(Available records Opens)

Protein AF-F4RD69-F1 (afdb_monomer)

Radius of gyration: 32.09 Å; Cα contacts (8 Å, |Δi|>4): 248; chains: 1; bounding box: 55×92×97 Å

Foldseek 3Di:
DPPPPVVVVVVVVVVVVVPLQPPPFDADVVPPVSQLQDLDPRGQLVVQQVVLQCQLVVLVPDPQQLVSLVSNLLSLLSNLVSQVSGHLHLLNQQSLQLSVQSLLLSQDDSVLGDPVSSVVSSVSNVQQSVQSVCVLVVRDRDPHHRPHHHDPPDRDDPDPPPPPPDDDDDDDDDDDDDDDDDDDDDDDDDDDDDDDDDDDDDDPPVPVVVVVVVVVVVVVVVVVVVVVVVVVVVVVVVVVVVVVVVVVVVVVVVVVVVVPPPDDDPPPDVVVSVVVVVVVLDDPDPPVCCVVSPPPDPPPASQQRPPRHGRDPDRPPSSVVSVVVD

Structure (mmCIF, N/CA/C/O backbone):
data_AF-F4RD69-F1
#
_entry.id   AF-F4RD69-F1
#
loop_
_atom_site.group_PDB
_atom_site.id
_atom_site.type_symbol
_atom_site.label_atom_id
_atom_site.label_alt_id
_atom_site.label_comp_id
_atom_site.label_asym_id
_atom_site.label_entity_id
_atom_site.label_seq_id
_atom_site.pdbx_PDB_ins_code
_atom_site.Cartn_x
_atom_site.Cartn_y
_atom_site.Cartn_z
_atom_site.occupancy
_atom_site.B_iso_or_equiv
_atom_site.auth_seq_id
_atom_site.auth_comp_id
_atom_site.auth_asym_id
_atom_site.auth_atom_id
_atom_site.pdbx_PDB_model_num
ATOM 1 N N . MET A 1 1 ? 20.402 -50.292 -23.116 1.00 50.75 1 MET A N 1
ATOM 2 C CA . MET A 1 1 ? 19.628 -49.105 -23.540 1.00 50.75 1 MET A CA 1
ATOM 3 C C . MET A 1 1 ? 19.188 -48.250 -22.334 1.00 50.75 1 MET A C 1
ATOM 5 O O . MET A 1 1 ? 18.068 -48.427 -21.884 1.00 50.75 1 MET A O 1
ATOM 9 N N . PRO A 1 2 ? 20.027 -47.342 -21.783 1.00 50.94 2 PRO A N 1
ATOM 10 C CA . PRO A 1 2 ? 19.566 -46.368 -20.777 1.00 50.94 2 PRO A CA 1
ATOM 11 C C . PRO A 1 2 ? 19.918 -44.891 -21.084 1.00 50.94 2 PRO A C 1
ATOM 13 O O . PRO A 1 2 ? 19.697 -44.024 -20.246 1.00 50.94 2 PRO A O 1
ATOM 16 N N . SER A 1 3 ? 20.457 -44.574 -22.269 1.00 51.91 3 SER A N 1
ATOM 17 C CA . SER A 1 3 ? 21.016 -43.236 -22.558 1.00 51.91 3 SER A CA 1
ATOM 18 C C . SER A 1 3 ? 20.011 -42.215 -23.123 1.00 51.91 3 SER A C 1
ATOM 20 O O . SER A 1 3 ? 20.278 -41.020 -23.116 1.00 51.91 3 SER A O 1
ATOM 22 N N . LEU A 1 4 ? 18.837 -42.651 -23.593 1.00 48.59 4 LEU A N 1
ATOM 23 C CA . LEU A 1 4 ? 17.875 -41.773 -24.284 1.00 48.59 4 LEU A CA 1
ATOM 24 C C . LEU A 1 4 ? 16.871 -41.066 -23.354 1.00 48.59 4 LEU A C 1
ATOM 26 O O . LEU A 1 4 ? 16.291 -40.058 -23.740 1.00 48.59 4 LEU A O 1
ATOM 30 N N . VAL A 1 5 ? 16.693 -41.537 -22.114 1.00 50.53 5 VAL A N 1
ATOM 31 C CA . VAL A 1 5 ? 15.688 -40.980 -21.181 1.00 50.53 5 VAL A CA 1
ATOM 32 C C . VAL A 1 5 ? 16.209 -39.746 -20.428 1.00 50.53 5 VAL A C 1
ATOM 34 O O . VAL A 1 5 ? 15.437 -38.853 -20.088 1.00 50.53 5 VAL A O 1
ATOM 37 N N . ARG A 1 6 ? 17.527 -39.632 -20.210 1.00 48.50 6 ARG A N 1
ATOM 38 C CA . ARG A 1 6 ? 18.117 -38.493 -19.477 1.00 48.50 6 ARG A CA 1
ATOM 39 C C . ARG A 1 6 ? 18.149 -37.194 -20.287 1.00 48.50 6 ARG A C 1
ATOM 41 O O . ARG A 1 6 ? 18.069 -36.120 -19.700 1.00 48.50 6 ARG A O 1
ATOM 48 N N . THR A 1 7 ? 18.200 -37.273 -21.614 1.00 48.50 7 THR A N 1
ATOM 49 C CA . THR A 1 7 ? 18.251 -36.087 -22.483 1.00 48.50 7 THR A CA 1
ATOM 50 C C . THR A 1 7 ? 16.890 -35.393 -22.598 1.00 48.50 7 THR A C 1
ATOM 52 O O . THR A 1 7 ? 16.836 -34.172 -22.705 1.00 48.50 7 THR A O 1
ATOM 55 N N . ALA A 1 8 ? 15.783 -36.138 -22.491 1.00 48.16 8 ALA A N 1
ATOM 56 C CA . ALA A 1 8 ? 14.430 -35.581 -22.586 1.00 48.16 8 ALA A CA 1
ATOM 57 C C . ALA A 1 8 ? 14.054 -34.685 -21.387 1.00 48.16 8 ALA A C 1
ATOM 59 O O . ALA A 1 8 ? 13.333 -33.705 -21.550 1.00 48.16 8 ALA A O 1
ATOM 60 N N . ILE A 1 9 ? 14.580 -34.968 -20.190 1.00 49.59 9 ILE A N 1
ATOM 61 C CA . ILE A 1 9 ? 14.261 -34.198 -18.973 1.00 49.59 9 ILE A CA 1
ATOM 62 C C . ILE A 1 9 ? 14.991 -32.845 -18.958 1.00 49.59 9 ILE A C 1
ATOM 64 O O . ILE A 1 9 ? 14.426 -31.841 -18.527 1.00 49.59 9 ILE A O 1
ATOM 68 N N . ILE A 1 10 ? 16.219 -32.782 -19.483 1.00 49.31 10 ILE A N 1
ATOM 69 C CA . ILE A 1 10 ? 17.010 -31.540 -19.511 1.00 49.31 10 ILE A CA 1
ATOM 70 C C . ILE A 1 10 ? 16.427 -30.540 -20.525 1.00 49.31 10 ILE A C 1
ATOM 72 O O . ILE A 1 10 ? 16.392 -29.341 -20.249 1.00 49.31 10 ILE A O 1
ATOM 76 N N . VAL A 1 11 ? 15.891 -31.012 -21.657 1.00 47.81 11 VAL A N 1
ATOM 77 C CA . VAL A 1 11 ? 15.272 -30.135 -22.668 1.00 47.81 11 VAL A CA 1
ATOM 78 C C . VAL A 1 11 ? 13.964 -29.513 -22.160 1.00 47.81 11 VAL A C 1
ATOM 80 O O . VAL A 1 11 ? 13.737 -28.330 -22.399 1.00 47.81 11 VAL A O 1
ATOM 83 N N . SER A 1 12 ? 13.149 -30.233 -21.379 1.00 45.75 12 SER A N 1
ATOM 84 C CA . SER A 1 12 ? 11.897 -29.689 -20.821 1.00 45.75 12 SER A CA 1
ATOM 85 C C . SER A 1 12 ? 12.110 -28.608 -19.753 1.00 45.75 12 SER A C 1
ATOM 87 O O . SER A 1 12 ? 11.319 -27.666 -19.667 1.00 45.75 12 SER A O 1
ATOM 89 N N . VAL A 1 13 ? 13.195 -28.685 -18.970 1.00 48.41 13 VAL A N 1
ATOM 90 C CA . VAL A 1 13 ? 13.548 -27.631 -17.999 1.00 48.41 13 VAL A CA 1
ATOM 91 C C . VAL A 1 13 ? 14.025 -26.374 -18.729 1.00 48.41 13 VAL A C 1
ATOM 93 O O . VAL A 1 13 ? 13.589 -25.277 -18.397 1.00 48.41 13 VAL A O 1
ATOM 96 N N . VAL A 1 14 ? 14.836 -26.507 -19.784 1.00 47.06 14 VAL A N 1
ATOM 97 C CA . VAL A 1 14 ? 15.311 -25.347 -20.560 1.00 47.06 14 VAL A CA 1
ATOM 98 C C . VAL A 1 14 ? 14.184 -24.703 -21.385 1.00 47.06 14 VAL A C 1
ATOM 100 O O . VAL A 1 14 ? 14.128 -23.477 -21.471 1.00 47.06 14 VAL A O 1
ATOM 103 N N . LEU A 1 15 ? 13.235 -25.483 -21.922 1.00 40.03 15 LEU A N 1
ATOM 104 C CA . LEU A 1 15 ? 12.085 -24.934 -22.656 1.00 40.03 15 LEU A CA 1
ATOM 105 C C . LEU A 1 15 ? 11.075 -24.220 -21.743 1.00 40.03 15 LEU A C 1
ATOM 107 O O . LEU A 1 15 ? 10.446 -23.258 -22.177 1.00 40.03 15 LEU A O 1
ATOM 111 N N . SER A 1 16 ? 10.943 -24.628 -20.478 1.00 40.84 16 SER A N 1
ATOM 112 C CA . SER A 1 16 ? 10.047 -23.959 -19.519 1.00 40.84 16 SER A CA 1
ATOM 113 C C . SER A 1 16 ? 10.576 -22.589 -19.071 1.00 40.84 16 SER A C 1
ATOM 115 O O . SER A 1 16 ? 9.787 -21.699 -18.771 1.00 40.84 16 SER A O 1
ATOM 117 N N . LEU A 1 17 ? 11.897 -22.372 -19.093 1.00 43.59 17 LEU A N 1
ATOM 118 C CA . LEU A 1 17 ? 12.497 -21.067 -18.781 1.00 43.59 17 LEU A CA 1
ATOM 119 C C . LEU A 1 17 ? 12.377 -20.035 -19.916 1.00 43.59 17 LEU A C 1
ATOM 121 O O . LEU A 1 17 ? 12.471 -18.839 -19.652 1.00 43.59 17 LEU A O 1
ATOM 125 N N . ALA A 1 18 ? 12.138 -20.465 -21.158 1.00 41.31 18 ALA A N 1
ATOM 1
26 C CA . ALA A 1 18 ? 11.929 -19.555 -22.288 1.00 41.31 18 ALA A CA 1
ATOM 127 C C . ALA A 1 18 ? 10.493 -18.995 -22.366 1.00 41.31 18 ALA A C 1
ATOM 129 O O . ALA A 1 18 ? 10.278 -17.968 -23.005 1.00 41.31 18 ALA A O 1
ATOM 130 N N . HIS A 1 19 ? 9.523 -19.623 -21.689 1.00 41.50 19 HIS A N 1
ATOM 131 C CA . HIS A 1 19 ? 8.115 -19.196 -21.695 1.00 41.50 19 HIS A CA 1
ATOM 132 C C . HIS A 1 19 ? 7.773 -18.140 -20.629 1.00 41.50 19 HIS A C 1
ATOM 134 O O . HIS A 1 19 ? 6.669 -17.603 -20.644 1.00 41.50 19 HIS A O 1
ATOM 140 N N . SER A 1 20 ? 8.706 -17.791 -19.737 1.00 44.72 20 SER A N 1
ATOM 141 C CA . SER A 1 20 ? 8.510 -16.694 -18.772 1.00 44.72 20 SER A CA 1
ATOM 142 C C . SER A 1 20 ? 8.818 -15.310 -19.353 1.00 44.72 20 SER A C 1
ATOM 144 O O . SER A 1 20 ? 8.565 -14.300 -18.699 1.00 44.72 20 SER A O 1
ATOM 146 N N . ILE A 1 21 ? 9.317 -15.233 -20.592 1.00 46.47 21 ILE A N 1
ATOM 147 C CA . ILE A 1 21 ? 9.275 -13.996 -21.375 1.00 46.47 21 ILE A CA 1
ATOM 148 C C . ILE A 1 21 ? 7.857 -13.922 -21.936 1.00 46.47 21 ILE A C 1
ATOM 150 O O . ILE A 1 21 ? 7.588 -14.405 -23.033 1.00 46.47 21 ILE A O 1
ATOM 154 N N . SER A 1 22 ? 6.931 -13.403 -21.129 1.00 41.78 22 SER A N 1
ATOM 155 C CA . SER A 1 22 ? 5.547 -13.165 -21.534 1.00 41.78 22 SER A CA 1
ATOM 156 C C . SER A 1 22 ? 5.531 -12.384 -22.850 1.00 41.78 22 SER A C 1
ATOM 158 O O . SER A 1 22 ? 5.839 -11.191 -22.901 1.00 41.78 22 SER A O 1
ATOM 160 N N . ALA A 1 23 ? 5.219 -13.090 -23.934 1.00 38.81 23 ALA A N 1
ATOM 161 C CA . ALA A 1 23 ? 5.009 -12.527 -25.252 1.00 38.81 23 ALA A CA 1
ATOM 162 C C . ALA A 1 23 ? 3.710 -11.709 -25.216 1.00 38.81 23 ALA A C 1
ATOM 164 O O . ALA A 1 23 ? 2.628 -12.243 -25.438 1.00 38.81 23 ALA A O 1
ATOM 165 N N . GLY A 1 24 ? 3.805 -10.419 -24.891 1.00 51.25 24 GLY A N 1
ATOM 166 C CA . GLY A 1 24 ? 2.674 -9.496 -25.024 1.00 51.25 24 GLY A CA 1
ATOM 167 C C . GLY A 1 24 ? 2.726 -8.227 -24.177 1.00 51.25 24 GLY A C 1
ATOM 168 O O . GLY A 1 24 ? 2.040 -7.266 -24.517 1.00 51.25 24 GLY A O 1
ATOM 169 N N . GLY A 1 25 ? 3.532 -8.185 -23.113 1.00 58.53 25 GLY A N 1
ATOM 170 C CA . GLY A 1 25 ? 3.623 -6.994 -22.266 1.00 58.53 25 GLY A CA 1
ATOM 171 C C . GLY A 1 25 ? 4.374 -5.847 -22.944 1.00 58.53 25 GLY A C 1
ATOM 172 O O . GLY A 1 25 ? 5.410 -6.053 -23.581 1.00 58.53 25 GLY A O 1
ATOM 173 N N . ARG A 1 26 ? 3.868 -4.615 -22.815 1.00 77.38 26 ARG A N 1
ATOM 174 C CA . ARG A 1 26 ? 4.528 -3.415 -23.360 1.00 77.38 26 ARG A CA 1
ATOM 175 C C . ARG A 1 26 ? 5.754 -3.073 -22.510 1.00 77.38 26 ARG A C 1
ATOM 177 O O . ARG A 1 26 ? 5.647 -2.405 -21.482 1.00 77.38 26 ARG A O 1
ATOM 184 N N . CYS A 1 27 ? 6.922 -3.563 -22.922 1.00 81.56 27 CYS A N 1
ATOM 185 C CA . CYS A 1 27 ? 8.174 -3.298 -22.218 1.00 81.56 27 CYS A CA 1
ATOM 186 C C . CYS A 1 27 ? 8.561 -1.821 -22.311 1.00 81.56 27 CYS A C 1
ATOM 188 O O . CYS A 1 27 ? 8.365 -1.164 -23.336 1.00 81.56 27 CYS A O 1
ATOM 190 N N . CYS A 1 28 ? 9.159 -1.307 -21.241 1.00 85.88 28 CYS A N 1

(Available records Closes)

# Exercise description:
Starting at the line that contains "ATOM 118 C CA" and stopping after the line that contains "26 C CA . ALA", write out every line exactly as it appears above, and no other line.

# Answer for this exercise:
ATOM 118 C CA . LEU A 1 17 ? 12.497 -21.067 -18.781 1.00 43.59 17 LEU A CA 1
ATOM 119 C C . LEU A 1 17 ? 12.377 -20.035 -19.916 1.00 43.59 17 LEU A C 1
ATOM 121 O O . LEU A 1 17 ? 12.471 -18.839 -19.652 1.00 43.59 17 LEU A O 1
ATOM 125 N N . ALA A 1 18 ? 12.138 -20.465 -21.158 1.00 41.31 18 ALA A N 1
ATOM 1
26 C CA . ALA A 1 18 ? 11.929 -19.555 -22.288 1.00 41.31 18 ALA A CA 1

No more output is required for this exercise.